In `@server/src/markdownify/scrape.ts`:
- Around line 44-76: The closeButton detection logic scans the entire document
globally for buttons matching CLOSE_LABELS without verifying they are actually
inside modal/overlay/dialog containers, which can accidentally click legitimate
page controls. Refactor the code to first identify actual modal or overlay
containers (using selectors like [role="dialog"], [role="alertdialog"], elements
with class*="modal", etc.), then only search for and click close buttons that
are descendants of those identified containers. This ensures the code only
closes actual overlays rather than clicking arbitrary buttons that happen to
have labels like "Close", "Got it", or similar text.

In `@server/src/routes/storage.ts`:
- Around line 1683-1711: The stuck detection logic in the database query
starting with Op.and is incorrectly flagging browserless document
extraction/parse runs as stuck because they have no active browser session by
design. Modify the query condition to exclude document jobs from this stuck
detection check, either by adding a filter condition to the Op.and clause to
exclude document-type runs, or by checking the run type before processing it in
the loop and skipping document jobs that legitimately run without a browser
session. This ensures that runs without browsers are only treated as stuck if
they are actual browser-based runs.
- Around line 1685-1691: The watchdog query assumes startedAt values are in US
locale format (FMMM/FMDD/YYYY, FMHH12:MI:SS AM), but startedAt is actually
stored using toLocaleString() which produces different formats depending on user
locale (German: 15.6.2024, French: 15/06/2024, etc.). When PostgreSQL encounters
a non-matching format, to_timestamp() fails and the entire watchdog query
breaks, preventing recovery of stuck runs. Store startedAt as an ISO 8601
timestamp or use the database's native timestamp type instead of
locale-formatted strings, and update the watchdog query logic to compare the
timestamp directly with a cutoff date (now() minus
STUCK_RUNNING_THRESHOLD_MINUTES) instead of attempting to parse variable locale
formats.

In `@server/src/sdk/browserAgent.ts`:
- Around line 675-678: The actionSignatureCounts counter tracks repeated actions
globally without considering page changes, causing valid sequences like clicking
the same "Next" button across multiple pages to fail. Modify the logic around
actionSignatureCounts and MAX_REPEATS_PER_ACTION to track the page state before
incrementing the repetition counter, and reset or bypass the counter when the
page has changed since the last action. Only flag an action as stuck (update
stuckSignature) if the same signature is repeated on the same page without
progress, rather than just counting total occurrences globally.
- Around line 488-497: The current implementation of getRegistrableDomain uses a
naive label-slicing approach that fails for multi-label public suffixes (e.g.,
.co.uk), creating a security vulnerability where unrelated sites like
shop.example.co.uk and login.attacker.co.uk could be treated identically.
Replace this implementation with a public-suffix-aware parser library such as
tldts or psl that properly extracts the registrable domain while handling
multi-label public suffixes correctly. For IP addresses, implement exact-host
matching as a fallback since they don't have traditional domain structure. The
function is used at two critical points to validate navigation (at line 533 for
validating navigation action URLs and at line 670 for initializing the allowed
domain), so the fix must correctly handle all domain formats to prevent
navigation to attacker-controlled sites.

In `@server/src/sdk/selectorValidator.ts`:
- Around line 479-515: The evalXPath call on the line evaluating listSelector
assumes it is always an XPath expression, but listSelector can be a CSS
selector. Detect whether listSelector is a CSS or XPath selector using the same
pattern already applied to field.selector (checking if it starts with '//' or
'(//'), then use the appropriate evaluator for that selector type. This ensures
CSS list selectors are properly evaluated instead of returning an empty object,
and when the list selector matches nothing, ensure the code returns zero rates
for all fields instead of allowing undefined rates to propagate downstream.

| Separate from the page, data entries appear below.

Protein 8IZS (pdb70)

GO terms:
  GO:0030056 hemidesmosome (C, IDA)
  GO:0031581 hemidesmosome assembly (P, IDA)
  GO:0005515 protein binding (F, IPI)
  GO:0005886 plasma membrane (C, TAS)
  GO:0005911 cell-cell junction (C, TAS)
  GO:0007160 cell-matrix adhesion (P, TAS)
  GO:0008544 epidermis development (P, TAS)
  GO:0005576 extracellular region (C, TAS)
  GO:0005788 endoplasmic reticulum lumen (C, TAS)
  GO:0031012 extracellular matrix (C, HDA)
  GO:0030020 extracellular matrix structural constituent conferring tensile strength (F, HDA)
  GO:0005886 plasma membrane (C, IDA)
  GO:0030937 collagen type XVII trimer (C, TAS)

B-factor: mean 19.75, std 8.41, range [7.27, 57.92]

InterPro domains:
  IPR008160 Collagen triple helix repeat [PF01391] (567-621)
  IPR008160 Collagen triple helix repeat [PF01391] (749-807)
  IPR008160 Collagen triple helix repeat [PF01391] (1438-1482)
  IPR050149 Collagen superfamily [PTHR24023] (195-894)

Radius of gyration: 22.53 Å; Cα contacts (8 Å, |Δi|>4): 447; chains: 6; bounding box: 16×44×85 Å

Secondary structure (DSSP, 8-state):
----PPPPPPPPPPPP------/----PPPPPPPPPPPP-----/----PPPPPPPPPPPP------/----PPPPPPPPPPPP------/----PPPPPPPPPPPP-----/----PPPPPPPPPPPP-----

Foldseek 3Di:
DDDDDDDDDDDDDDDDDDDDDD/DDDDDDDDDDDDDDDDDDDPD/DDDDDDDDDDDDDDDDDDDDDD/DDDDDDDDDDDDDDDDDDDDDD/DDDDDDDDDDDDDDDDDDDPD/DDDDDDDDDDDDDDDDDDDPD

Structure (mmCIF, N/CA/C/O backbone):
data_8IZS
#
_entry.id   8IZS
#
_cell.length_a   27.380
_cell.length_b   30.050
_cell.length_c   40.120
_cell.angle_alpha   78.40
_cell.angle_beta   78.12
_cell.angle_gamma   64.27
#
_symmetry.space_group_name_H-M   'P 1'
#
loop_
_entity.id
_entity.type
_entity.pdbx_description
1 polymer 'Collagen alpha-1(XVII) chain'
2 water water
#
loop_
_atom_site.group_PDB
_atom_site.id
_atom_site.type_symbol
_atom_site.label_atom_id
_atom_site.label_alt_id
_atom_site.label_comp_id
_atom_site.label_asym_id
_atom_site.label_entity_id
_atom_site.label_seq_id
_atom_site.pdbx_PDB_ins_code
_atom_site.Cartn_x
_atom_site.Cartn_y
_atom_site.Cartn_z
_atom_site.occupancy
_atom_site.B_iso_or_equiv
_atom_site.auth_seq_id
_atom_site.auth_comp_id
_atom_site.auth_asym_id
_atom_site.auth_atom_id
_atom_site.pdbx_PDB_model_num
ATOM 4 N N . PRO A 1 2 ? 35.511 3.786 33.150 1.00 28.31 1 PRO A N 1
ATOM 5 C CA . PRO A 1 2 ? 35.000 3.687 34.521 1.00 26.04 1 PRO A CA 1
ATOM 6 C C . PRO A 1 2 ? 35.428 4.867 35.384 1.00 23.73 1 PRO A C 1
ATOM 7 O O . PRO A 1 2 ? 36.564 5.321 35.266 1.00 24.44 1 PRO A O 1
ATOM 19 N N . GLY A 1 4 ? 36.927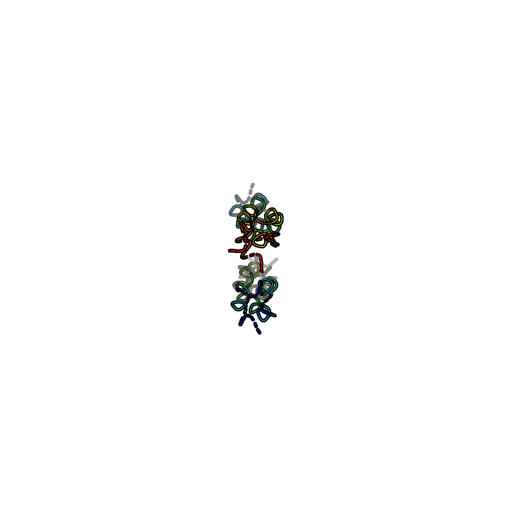 7.151 38.376 1.00 17.04 3 GLY A N 1
ATOM 20 C CA . GLY A 1 4 ? 38.072 6.973 39.245 1.00 21.19 3 GLY A CA 1
ATOM 21 C C . GLY A 1 4 ? 37.667 6.616 40.664 1.00 14.47 3 GLY A C 1
ATOM 22 O O . GLY A 1 4 ? 36.477 6.580 40.992 1.00 16.41 3 GLY A O 1
ATOM 23 N N . PRO A 1 5 ? 38.658 6.348 41.522 1.00 16.36 4 PRO A N 1
ATOM 24 C CA . PRO A 1 5 ? 38.379 6.014 42.920 1.00 16.90 4 PRO A CA 1
ATOM 25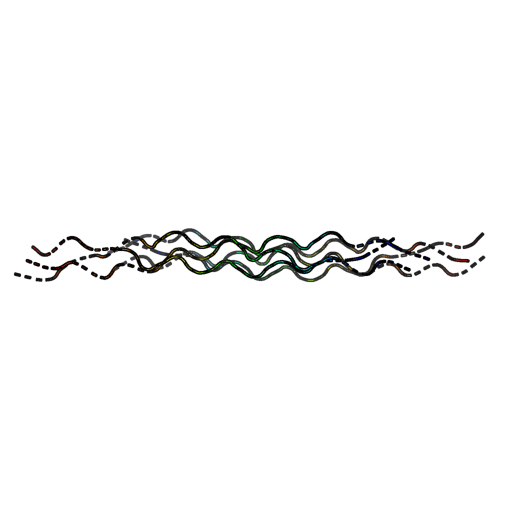 C C . PRO A 1 5 ? 37.991 7.241 43.730 1.00 13.77 4 PRO A C 1
ATOM 26 O O . PRO A 1 5 ? 38.287 8.365 43.323 1.00 11.67 4 PRO A O 1
ATOM 38 N N . GLY A 1 7 ? 38.033 10.257 46.451 1.00 10.89 6 GLY A N 1
ATOM 39 C CA . GLY A 1 7 ? 39.110 11.105 46.916 1.00 9.29 6 GLY A CA 1
ATOM 40 C C . GLY A 1 7 ? 39.535 10.754 48.326 1.00 11.57 6 GLY A C 1
ATOM 41 O O . GLY A 1 7 ? 38.865 9.985 49.025 1.00 11.24 6 GLY A O 1
ATOM 42 N N . GLU A 1 8 ? 40.664 11.320 48.738 1.00 10.89 7 GLU A N 1
ATOM 43 C CA . GLU A 1 8 ? 41.152 11.115 50.086 1.00 13.51 7 GLU A CA 1
ATOM 44 C C . GLU A 1 8 ? 40.186 11.740 51.090 1.00 10.98 7 GLU A C 1
ATOM 45 O O . GLU A 1 8 ? 39.495 12.715 50.776 1.00 9.26 7 GLU A O 1
ATOM 51 N N . PRO A 1 9 ? 40.109 11.194 52.302 1.00 11.41 8 PRO A N 1
ATOM 52 C CA . PRO A 1 9 ? 39.290 11.835 53.333 1.00 9.89 8 PRO A CA 1
ATOM 53 C C . PRO A 1 9 ? 39.782 13.240 53.632 1.00 14.27 8 PRO A C 1
ATOM 54 O O . PRO A 1 9 ? 40.960 13.567 53.457 1.00 13.53 8 PRO A O 1
ATOM 58 N N . GLY A 1 10 ? 38.853 14.074 54.077 1.00 12.68 9 GLY A N 1
ATOM 59 C CA . GLY A 1 10 ? 39.174 15.452 54.351 1.00 10.67 9 GLY A CA 1
ATOM 60 C C . GLY A 1 10 ? 40.122 15.615 55.522 1.00 13.02 9 GLY A C 1
ATOM 61 O O . GLY A 1 10 ? 40.351 14.713 56.332 1.00 10.50 9 GLY A O 1
ATOM 62 N N . MET A 1 11 ? 40.685 16.812 55.581 1.00 11.44 10 MET A N 1
ATOM 63 C CA . MET A 1 11 ? 41.600 17.208 56.633 1.00 13.27 10 MET A CA 1
ATOM 64 C C . MET A 1 11 ? 40.868 17.285 57.970 1.00 10.61 10 MET A C 1
ATOM 65 O O . MET A 1 11 ? 39.696 17.657 58.036 1.00 11.77 10 MET A O 1
ATOM 70 N N . ARG A 1 12 ? 41.555 16.923 59.049 1.00 10.74 11 ARG A N 1
ATOM 71 C CA . ARG A 1 12 ? 40.948 17.141 60.353 1.00 10.31 11 ARG A CA 1
ATOM 72 C C . ARG A 1 12 ? 40.841 18.638 60.618 1.00 9.66 11 ARG A C 1
ATOM 73 O O . ARG A 1 12 ? 41.698 19.429 60.210 1.00 9.91 11 ARG A O 1
ATOM 81 N N . GLY A 1 13 ? 39.760 19.032 61.281 1.00 10.51 12 GLY A N 1
ATOM 82 C CA . GLY A 1 13 ? 39.554 20.430 61.578 1.00 10.90 12 GLY A CA 1
ATOM 83 C C . GLY A 1 13 ? 40.594 20.977 62.540 1.00 9.79 12 GLY A C 1
ATOM 84 O O . GLY A 1 13 ? 41.322 20.246 63.217 1.00 11.56 12 GLY A O 1
ATOM 85 N N . LEU A 1 14 ? 40.663 22.306 62.582 1.00 11.12 13 LEU A N 1
ATOM 86 C CA . LEU A 1 14 ? 41.557 22.993 63.495 1.00 11.76 13 LEU A CA 1
ATOM 87 C C . LEU A 1 14 ? 41.179 22.724 64.949 1.00 10.32 13 LEU A C 1
ATOM 88 O O . LEU A 1 14 ? 40.024 22.413 65.259 1.00 11.51 13 LEU A O 1
ATOM 93 N N . PRO A 1 15 ? 42.145 22.836 65.860 1.00 12.63 14 PRO A N 1
ATOM 94 C CA . PRO A 1 15 ? 41.852 22.618 67.281 1.00 9.66 14 PRO A CA 1
ATOM 95 C C . PRO A 1 15 ? 40.943 23.699 67.844 1.00 10.52 14 PRO A C 1
ATOM 96 O O . PRO A 1 15 ? 40.947 24.846 67.397 1.00 10.42 14 PRO A O 1
ATOM 100 N N . GLY A 1 16 ? 40.175 23.320 68.862 1.00 9.03 15 GLY A N 1
ATOM 101 C CA . GLY A 1 16 ? 39.249 24.249 69.472 1.00 8.85 15 GLY A CA 1
ATOM 102 C C . GLY A 1 16 ? 39.943 25.305 70.309 1.00 11.98 15 GLY A C 1
ATOM 103 O O . GLY A 1 16 ? 41.115 25.191 70.674 1.00 11.45 15 GLY A O 1
ATOM 104 N N . ALA A 1 17 ? 39.184 26.353 70.621 1.00 9.98 16 ALA A N 1
ATOM 105 C CA . ALA A 1 17 ? 39.714 27.466 71.393 1.00 9.99 16 ALA A CA 1
ATOM 106 C C . ALA A 1 17 ? 39.908 27.073 72.853 1.00 8.81 16 ALA A C 1
ATOM 107 O O . ALA A 1 17 ? 39.192 26.226 73.394 1.00 12.24 16 ALA A O 1
ATOM 109 N N . VAL A 1 18 ? 40.900 27.699 73.488 1.00 11.22 17 VAL A N 1
ATOM 110 C CA . VAL A 1 18 ? 41.074 27.537 74.925 1.00 8.68 17 VAL A CA 1
ATOM 111 C C . VAL A 1 18 ? 39.809 27.998 75.637 1.00 12.37 17 VAL A C 1
ATOM 112 O O . VAL A 1 18 ? 39.149 28.956 75.214 1.00 12.04 17 VAL A O 1
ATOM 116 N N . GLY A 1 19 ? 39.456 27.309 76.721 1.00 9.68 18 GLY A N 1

In `@server/src/task-runner.ts`:
- Around line 328-331: The promptResult object shape is inconsistent between the
try and catch blocks in the smart-query handler. The successful case on line 328
includes a success field with agentResult.success, but the catch block on line
331 creates a promptResult object without the success field. Add success: false
to the object being assigned in the catch block's
serializableOutput.promptResult assignment to maintain consistent object shape
and allow consumers to reliably detect failures.

---

Outside diff comments:
In `@server/src/api/record.ts`:
- Around line 952-956: The smartquery failure case in the catch block (handling
agentErr) does not include the success field when setting
serializableOutput.promptResult, while the success case on line 952 includes
success: agentResult.success. Add the success flag set to false in the error
handling path at line 956 where serializableOutput.promptResult is assigned to
maintain consistency with the output contract, ensuring both success and failure
paths return the same object structure with content, steps, and success fields.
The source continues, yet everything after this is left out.